Friday, September 7, 2018

This man is a rare, great Typartist!

This man is a rare, great Typartist!

Bangalore: It was sometime back in during 1985-1987. I was working in Mungaru Kannada Daily from Mangalore in Dakshina Kannada District. And Prakash Shetty, cartoonist was my colleague in Editorial Section as well as roommate, in a small Mangalore tiled house on the beach of Arabian sea in Chitrapur.

Praksh Shetty used to write small write-ups to Mungaru during that days and one day he wrote about one  ‘Typartist’, if my memory is correct, I think that artist is one Mr. Chandrakanth Bhide, He effectively wrote about this man and how he creates art works through typewriter, which is a rare instrument today.

Today, I remembered it when I saw a report about Bhide, man from Mumbai and rare artist who was aged about 72 years, in the news18.com.

Really, Art has various expressions. Chandrakant Govind Bhide is one such artist. He makes pictures using the age-old typewriter.

He uses the symbols in a typewriter to create various images. He is capable of etching out images of Lord Ganesha, V Shantaram, Raj Kapoor, Dilip Kumar, Lata Mangeshkar, Saurav Ganguly and Sachin Tendulkar.

"When I was with Union Bank, I was once asked to type a list of telephone numbers. Instead of typing them as a list, I typed them in the shape of a telephone instrument. This was the first picture I made on the typewriter. My early efforts resembled cross-stitch embroidery" says Mr. Bhide.


Chandrakant Bhide is a typist by profession. In 1967 he joined the Union Bank of India and worked there for 3 decades.

‘Saching  Tendulkar’s curls gave me the most trouble!” Bhide remembers.
A rather implausible scenario for Tendulkar’s curls to give him grief, right?

A typist is required to be fast and accurate, and Bhinde proved he was precisely that but more too.

Throw in artistic to those set of skills, and you have Chandrakant Bhide.

“Art helped me meet important people. How else does a modest typist like me get to meet and be appreciated by people like R. K. Laxman and Mario Miranda,” questions Mr Chandrakant Bhide?

Mr Bhide is anything but ‘just a typist’. His art is indicative of his sheer talent and why the likes of the above-mentioned greats were his fans.
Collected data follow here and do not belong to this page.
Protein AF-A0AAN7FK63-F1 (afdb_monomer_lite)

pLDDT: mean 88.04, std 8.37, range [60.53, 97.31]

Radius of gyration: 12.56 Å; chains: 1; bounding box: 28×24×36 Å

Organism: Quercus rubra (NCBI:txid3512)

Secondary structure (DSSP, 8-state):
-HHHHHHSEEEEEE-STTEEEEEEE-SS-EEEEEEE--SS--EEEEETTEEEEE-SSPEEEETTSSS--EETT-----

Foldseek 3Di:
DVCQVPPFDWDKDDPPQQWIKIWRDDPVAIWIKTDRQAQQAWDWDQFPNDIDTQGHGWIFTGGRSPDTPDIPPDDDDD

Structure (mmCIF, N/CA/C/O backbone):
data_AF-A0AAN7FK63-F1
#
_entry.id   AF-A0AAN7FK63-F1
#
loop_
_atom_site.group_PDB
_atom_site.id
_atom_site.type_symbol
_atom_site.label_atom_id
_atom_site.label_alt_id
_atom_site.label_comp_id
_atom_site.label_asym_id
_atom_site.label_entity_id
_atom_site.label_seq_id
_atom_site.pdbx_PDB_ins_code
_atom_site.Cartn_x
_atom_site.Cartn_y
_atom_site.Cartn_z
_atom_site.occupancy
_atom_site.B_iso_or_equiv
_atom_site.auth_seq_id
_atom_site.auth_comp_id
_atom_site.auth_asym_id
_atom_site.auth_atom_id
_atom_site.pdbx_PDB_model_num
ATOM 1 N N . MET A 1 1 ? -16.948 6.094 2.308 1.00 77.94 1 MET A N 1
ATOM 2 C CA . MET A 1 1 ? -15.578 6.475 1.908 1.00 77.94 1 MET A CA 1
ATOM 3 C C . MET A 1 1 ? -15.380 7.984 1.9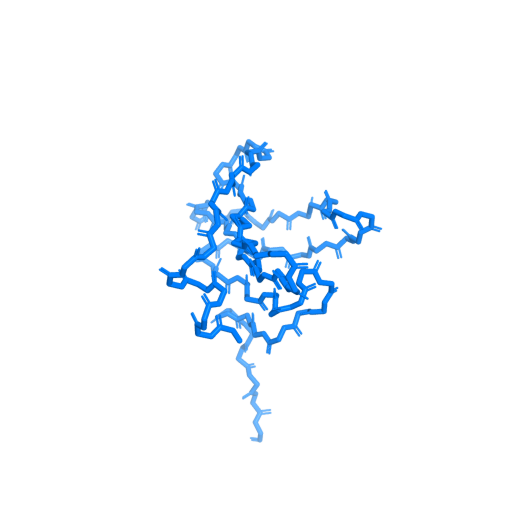66 1.00 77.94 1 MET A C 1
ATOM 5 O O . MET A 1 1 ? -14.476 8.388 2.673 1.00 77.94 1 MET A O 1
ATOM 9 N N . GLU A 1 2 ? -16.204 8.812 1.308 1.00 89.44 2 GLU A N 1
ATOM 10 C CA . GLU A 1 2 ? -16.013 10.280 1.265 1.00 89.44 2 GLU A CA 1
ATOM 11 C C . GLU A 1 2 ? -15.731 10.913 2.638 1.00 89.44 2 GLU A C 1
ATOM 13 O O . GLU A 1 2 ? -14.651 11.458 2.836 1.00 89.44 2 GLU A O 1
ATOM 18 N N . MET A 1 3 ? -16.627 10.728 3.617 1.00 92.00 3 MET A N 1
ATOM 19 C CA . MET A 1 3 ? -16.440 11.253 4.979 1.00 92.00 3 MET A CA 1
ATOM 20 C C . MET A 1 3 ? -15.105 10.840 5.612 1.00 92.00 3 MET A C 1
ATOM 22 O O . MET A 1 3 ? -14.434 11.665 6.227 1.00 92.00 3 MET A O 1
ATOM 26 N N . THR A 1 4 ? -14.706 9.579 5.443 1.00 93.81 4 THR A N 1
ATOM 27 C CA . THR A 1 4 ? -13.441 9.044 5.964 1.00 93.81 4 THR A CA 1
ATOM 28 C C . THR A 1 4 ? -12.233 9.673 5.280 1.00 93.81 4 THR A C 1
ATOM 30 O O . THR A 1 4 ? -11.251 9.971 5.949 1.00 93.81 4 THR A O 1
ATOM 33 N N . LEU A 1 5 ? -12.308 9.908 3.969 1.00 93.12 5 LEU A N 1
ATOM 34 C CA . LEU A 1 5 ? -11.214 10.502 3.201 1.00 93.12 5 LEU A CA 1
ATOM 35 C C . LEU A 1 5 ? -11.024 11.992 3.491 1.00 93.12 5 LEU A C 1
ATOM 37 O O . LEU A 1 5 ? -9.895 12.471 3.453 1.00 93.12 5 LEU A O 1
ATOM 41 N N . THR A 1 6 ? -12.102 12.727 3.769 1.00 94.38 6 THR A N 1
ATOM 42 C CA . THR A 1 6 ? -12.038 14.188 3.933 1.00 94.38 6 THR A CA 1
ATOM 43 C C . THR A 1 6 ? -11.937 14.647 5.386 1.00 94.38 6 THR A C 1
ATOM 45 O O . THR A 1 6 ? -11.489 15.764 5.627 1.00 94.38 6 THR A O 1
ATOM 48 N N . HIS A 1 7 ? -12.341 13.816 6.354 1.00 93.81 7 HIS A N 1
ATOM 49 C CA . HIS A 1 7 ? -12.343 14.170 7.782 1.00 93.81 7 HIS A CA 1
ATOM 50 C C . HIS A 1 7 ? -11.528 13.213 8.661 1.00 93.81 7 HIS A C 1
ATOM 52 O O . HIS A 1 7 ? -11.352 13.477 9.850 1.00 93.81 7 HIS A O 1
AT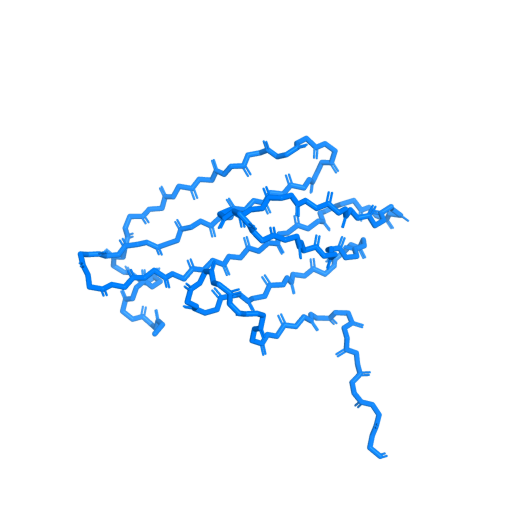OM 58 N N . GLY A 1 8 ? -11.067 12.086 8.112 1.00 94.44 8 GLY A N 1
ATOM 59 C CA . GLY A 1 8 ? -10.283 11.105 8.852 1.00 94.44 8 GLY A CA 1
ATOM 60 C C . GLY A 1 8 ? -8.856 11.569 9.135 1.00 94.44 8 GLY A C 1
ATOM 61 O O . GLY A 1 8 ? -8.287 12.391 8.416 1.00 94.44 8 GLY A O 1
ATOM 62 N N . SER A 1 9 ? -8.254 11.000 10.177 1.00 97.25 9 SER A N 1
ATOM 63 C CA . SER A 1 9 ? -6.817 11.111 10.399 1.00 97.25 9 SER A CA 1
ATOM 64 C C . SER A 1 9 ? -6.065 10.282 9.358 1.00 97.25 9 SER A C 1
ATOM 66 O O . SER A 1 9 ? -6.534 9.228 8.920 1.00 97.25 9 SER A O 1
ATOM 68 N N . VAL A 1 10 ? -4.896 10.778 8.952 1.00 97.31 10 VAL A N 1
ATOM 69 C CA . VAL A 1 10 ? -4.063 10.145 7.926 1.00 97.31 10 VAL A CA 1
ATOM 70 C C . VAL A 1 10 ? -2.814 9.565 8.567 1.00 97.31 10 VAL A C 1
ATOM 72 O O . VAL A 1 10 ? -2.140 10.229 9.353 1.00 97.31 10 VAL A O 1
ATOM 75 N N . SER A 1 11 ? -2.485 8.332 8.200 1.00 97.31 11 SER A N 1
ATOM 76 C CA . SER A 1 11 ? -1.212 7.694 8.532 1.00 97.31 11 SER A CA 1
ATOM 77 C C . SER A 1 11 ? -0.679 6.934 7.326 1.00 97.31 11 SER A C 1
ATOM 79 O O . SER A 1 11 ? -1.453 6.436 6.511 1.00 97.31 11 SER A O 1
ATOM 81 N N . THR A 1 12 ? 0.643 6.847 7.206 1.00 97.06 12 THR A N 1
ATOM 82 C CA . THR A 1 12 ? 1.297 6.141 6.101 1.00 97.06 12 THR A CA 1
ATOM 83 C C . THR A 1 12 ? 2.300 5.145 6.652 1.00 97.06 12 THR A C 1
ATOM 85 O O . THR A 1 12 ? 3.096 5.479 7.527 1.00 97.06 12 THR A O 1
ATOM 88 N N . ILE A 1 13 ? 2.261 3.929 6.117 1.00 96.50 13 ILE A N 1
ATOM 89 C CA . ILE A 1 13 ? 3.257 2.887 6.345 1.00 96.50 13 ILE A CA 1
ATOM 90 C C . ILE A 1 13 ? 4.130 2.806 5.097 1.00 96.50 13 ILE A C 1
ATOM 92 O O . ILE A 1 13 ? 3.612 2.661 3.988 1.00 96.50 13 ILE A O 1
ATOM 96 N N . ASP A 1 14 ? 5.440 2.899 5.289 1.00 95.44 14 ASP A N 1
ATOM 97 C CA . ASP A 1 14 ? 6.435 2.693 4.241 1.00 95.44 14 ASP A CA 1
ATOM 98 C C . ASP A 1 14 ? 6.905 1.232 4.269 1.00 95.44 14 ASP A C 1
ATOM 100 O O . ASP A 1 14 ? 7.357 0.734 5.303 1.00 95.44 14 ASP A O 1
ATOM 104 N N . PHE A 1 15 ? 6.770 0.537 3.140 1.00 94.25 15 PHE A N 1
ATOM 105 C CA . PHE A 1 15 ? 7.255 -0.834 2.955 1.00 94.25 15 PHE A CA 1
ATOM 106 C C . PHE A 1 15 ? 8.635 -0.880 2.281 1.00 94.25 15 PHE A C 1
ATOM 108 O O . PHE A 1 15 ? 9.151 -1.966 2.012 1.00 94.25 15 PHE A O 1
ATOM 115 N N . ASN A 1 16 ? 9.266 0.278 2.073 1.00 92.12 16 ASN A N 1
ATOM 116 C CA . ASN A 1 16 ? 10.449 0.513 1.254 1.00 92.12 16 ASN A CA 1
ATOM 117 C C . ASN A 1 16 ? 10.198 0.245 -0.238 1.00 92.12 16 ASN A C 1
ATOM 119 O O . ASN A 1 16 ? 9.103 -0.113 -0.667 1.00 92.12 16 ASN A O 1
ATOM 123 N N . ASN A 1 17 ? 11.237 0.453 -1.056 1.00 89.75 17 ASN A N 1
ATOM 124 C CA . ASN A 1 17 ? 11.207 0.227 -2.506 1.00 89.75 17 ASN A CA 1
ATOM 125 C C . ASN A 1 17 ? 10.029 0.924 -3.218 1.00 89.75 17 ASN A C 1
ATOM 127 O O . ASN A 1 17 ? 9.448 0.381 -4.156 1.00 89.75 17 ASN A O 1
ATOM 131 N N . SER A 1 18 ? 9.675 2.127 -2.752 1.00 92.44 18 SER A N 1
ATOM 132 C CA . SER A 1 18 ? 8.576 2.937 -3.293 1.00 92.44 18 SER A CA 1
ATOM 133 C C . SER A 1 18 ? 7.178 2.329 -3.111 1.00 92.44 18 SER A C 1
ATOM 135 O O . SER A 1 18 ? 6.249 2.714 -3.822 1.00 92.44 18 SER A O 1
ATOM 137 N N . VAL A 1 19 ? 7.014 1.418 -2.149 1.00 93.81 19 VAL A N 1
ATOM 138 C CA . VAL A 1 19 ? 5.730 0.803 -1.806 1.00 93.81 19 VAL A CA 1
ATOM 139 C C . VAL A 1 19 ? 5.221 1.367 -0.486 1.00 93.81 19 VAL A C 1
ATOM 141 O O . VAL A 1 19 ? 5.950 1.415 0.503 1.00 93.81 19 VAL A O 1
ATOM 144 N N . SER A 1 20 ? 3.955 1.772 -0.444 1.00 95.31 20 SER A N 1
ATOM 145 C CA . SER A 1 20 ? 3.348 2.355 0.751 1.00 95.31 20 SER A CA 1
ATOM 146 C C . SER A 1 20 ? 1.886 1.953 0.926 1.00 95.31 20 SER A C 1
ATOM 148 O O . SER A 1 20 ? 1.198 1.579 -0.026 1.00 95.31 20 SER A O 1
ATOM 150 N N . ALA A 1 21 ? 1.405 2.049 2.166 1.00 95.81 21 ALA A N 1
ATOM 151 C CA . ALA A 1 21 ? -0.018 2.033 2.482 1.00 95.81 21 ALA A CA 1
ATOM 152 C C . ALA A 1 21 ? -0.400 3.332 3.189 1.00 95.81 21 ALA A C 1
ATOM 154 O O . ALA A 1 21 ? 0.119 3.624 4.265 1.00 95.81 21 ALA A O 1
ATOM 155 N N . THR A 1 22 ? -1.330 4.087 2.614 1.00 96.50 22 THR A N 1
ATOM 156 C CA . THR A 1 22 ? -1.921 5.269 3.247 1.00 96.50 22 THR A CA 1
ATOM 157 C C . THR A 1 22 ? -3.293 4.909 3.794 1.00 96.50 22 THR A C 1
ATOM 159 O O . THR A 1 22 ? -4.160 4.442 3.055 1.00 96.50 22 THR A O 1
ATOM 162 N N . ILE A 1 23 ? -3.483 5.125 5.091 1.00 96.88 23 ILE A N 1
ATOM 163 C CA . ILE A 1 23 ? -4.707 4.835 5.830 1.00 96.88 23 ILE A CA 1
ATOM 164 C C . ILE A 1 23 ? -5.378 6.150 6.207 1.00 96.88 23 ILE A C 1
ATOM 166 O O . ILE A 1 23 ? -4.772 6.992 6.869 1.00 96.88 23 ILE A O 1
ATOM 170 N N . TYR A 1 24 ? -6.646 6.273 5.832 1.00 97.06 24 TYR A N 1
ATOM 171 C CA . TYR A 1 24 ? -7.570 7.295 6.305 1.00 97.06 24 TYR A CA 1
ATOM 172 C C . TYR A 1 24 ? -8.519 6.647 7.308 1.00 97.06 24 TYR A C 1
ATOM 174 O O . TYR A 1 24 ? -9.120 5.620 6.991 1.00 97.06 24 TYR A O 1
ATOM 182 N N . ALA A 1 25 ? -8.660 7.214 8.505 1.00 96.56 25 ALA A N 1
ATOM 183 C CA . ALA A 1 25 ? -9.487 6.622 9.555 1.00 96.56 25 ALA A CA 1
ATOM 184 C C . ALA A 1 25 ? -10.319 7.655 10.323 1.00 96.56 25 ALA A C 1
ATOM 186 O O . ALA A 1 25 ? -9.837 8.715 10.713 1.00 96.56 25 ALA A O 1
ATOM 187 N N . THR A 1 26 ? -11.574 7.309 10.586 1.00 96.00 26 THR A N 1
ATOM 188 C CA . THR A 1 26 ? -12.431 7.942 11.595 1.00 96.00 26 THR A CA 1
ATOM 189 C C . THR A 1 26 ? -12.704 6.934 12.712 1.00 96.00 26 THR A C 1
ATOM 191 O O . THR A 1 26 ? -12.279 5.781 12.642 1.00 96.00 26 THR A O 1
ATOM 194 N N . ASN A 1 27 ? -13.450 7.337 13.742 1.00 93.50 27 ASN A N 1
ATOM 195 C CA . ASN A 1 27 ? -13.898 6.406 14.785 1.00 93.50 27 ASN A CA 1
ATOM 196 C C . ASN A 1 27 ? -14.846 5.313 14.252 1.00 93.50 27 ASN A C 1
ATOM 198 O O . ASN A 1 27 ? -15.044 4.299 14.913 1.00 93.50 27 ASN A O 1
ATOM 202 N N . GLU A 1 28 ? -15.451 5.530 13.083 1.00 92.12 28 GLU A N 1
ATOM 203 C CA . GLU A 1 28 ? -16.511 4.686 12.523 1.00 92.12 28 GLU A CA 1
ATOM 204 C C . GLU A 1 28 ? -16.001 3.770 11.406 1.00 92.12 28 GLU A C 1
ATOM 206 O O . GLU A 1 28 ? -16.500 2.657 11.241 1.00 92.12 28 GLU A O 1
ATOM 211 N N . SER A 1 29 ? -15.020 4.223 10.619 1.00 94.12 29 SER A N 1
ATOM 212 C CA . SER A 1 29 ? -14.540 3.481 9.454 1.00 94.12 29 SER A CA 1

As a young man he had wanted to go to art school and become a commercial artist but his family was unable to afford the costs so he trained in stenography instead.


Growing up, he always wanted to join an art school – specifically the Sir J.J. School of Art in Mumbai.


But financial constraints forced him to take a more secure job.


Bhide was working in the administrative department of Union Bank of India when in 1967 his boss asked him to type up a list of staff intercom numbers.

“One day I was asked to type out a list of phone numbers, instead of typing a regular list, I made one in the shape of a telephone instrument,” he remembers. That was the beginning of many more artistic endeavours to come.


"I typed it in the form of a telephone itself. When I saw it I thought, 'This is fantastic, I can make art through this medium.' Everybody seemed to like it too," he recalls.

Bhide started using the "x" key to produce images to mark of Ganesh Chaturthi.

He then began to experiment with other keys -- including "w", dash, asterisk, ampersand and percentage sign -- progressing to create portraits of celebrities from India and abroad.

While Bhide takes only 15 minutes to draw Ganesha, several hours are required to complete a famous face in what is a painstaking process.

After some time one day, Mr Bhide sketched RK Laxman’s, Common Man. It was a time when Xerox machines had just made their appearance. His friend helped him get copies and requested to keep the original.

“I wanted to show the sketch to R.K. Laxman sir. I went to his office without an appointment and showed it to the cartoonist. Laxman sir was so thrilled with it that he said the result could not have been better with a pen and brush. We spent 1.30 hours talking, and I even mentioned my lost dream of studying in Sir J.J. School of Art, and he said, you can be an artist anyway!” he recalls.


Bhide continued to keep in touch with the famed cartoonist and takes great pride in having several original ‘Common Man’ sketches.


Over the years, Mr Bhide has created almost 150 sketches including several of people he admires including Amitabh Bachchan, Dilip Kumar, Sunil Gavaskar, Dr Ambedkar, Lata Mangeshkar, Bala Gangadhar Tilak and Vallabha Bhai Patel apart from politicians and film stars to cricketers, animation characters and religious symbols all art pieces by his typewriter over the past half century.
"I have done many personalities like Mahatma Gandhi, Jawaharlal Nehru, Indira Gandhi, Charlie Chaplin, Laurel and Hardy. This is my hobby, my passion," he tells news channels.
Bhide has held 12 exhibitions of his work and become something of a local celebrity since discovering his unique talent in the late 1960s while employed as a bank clerk.

 I feel it is time to give this great rare artist a big salute.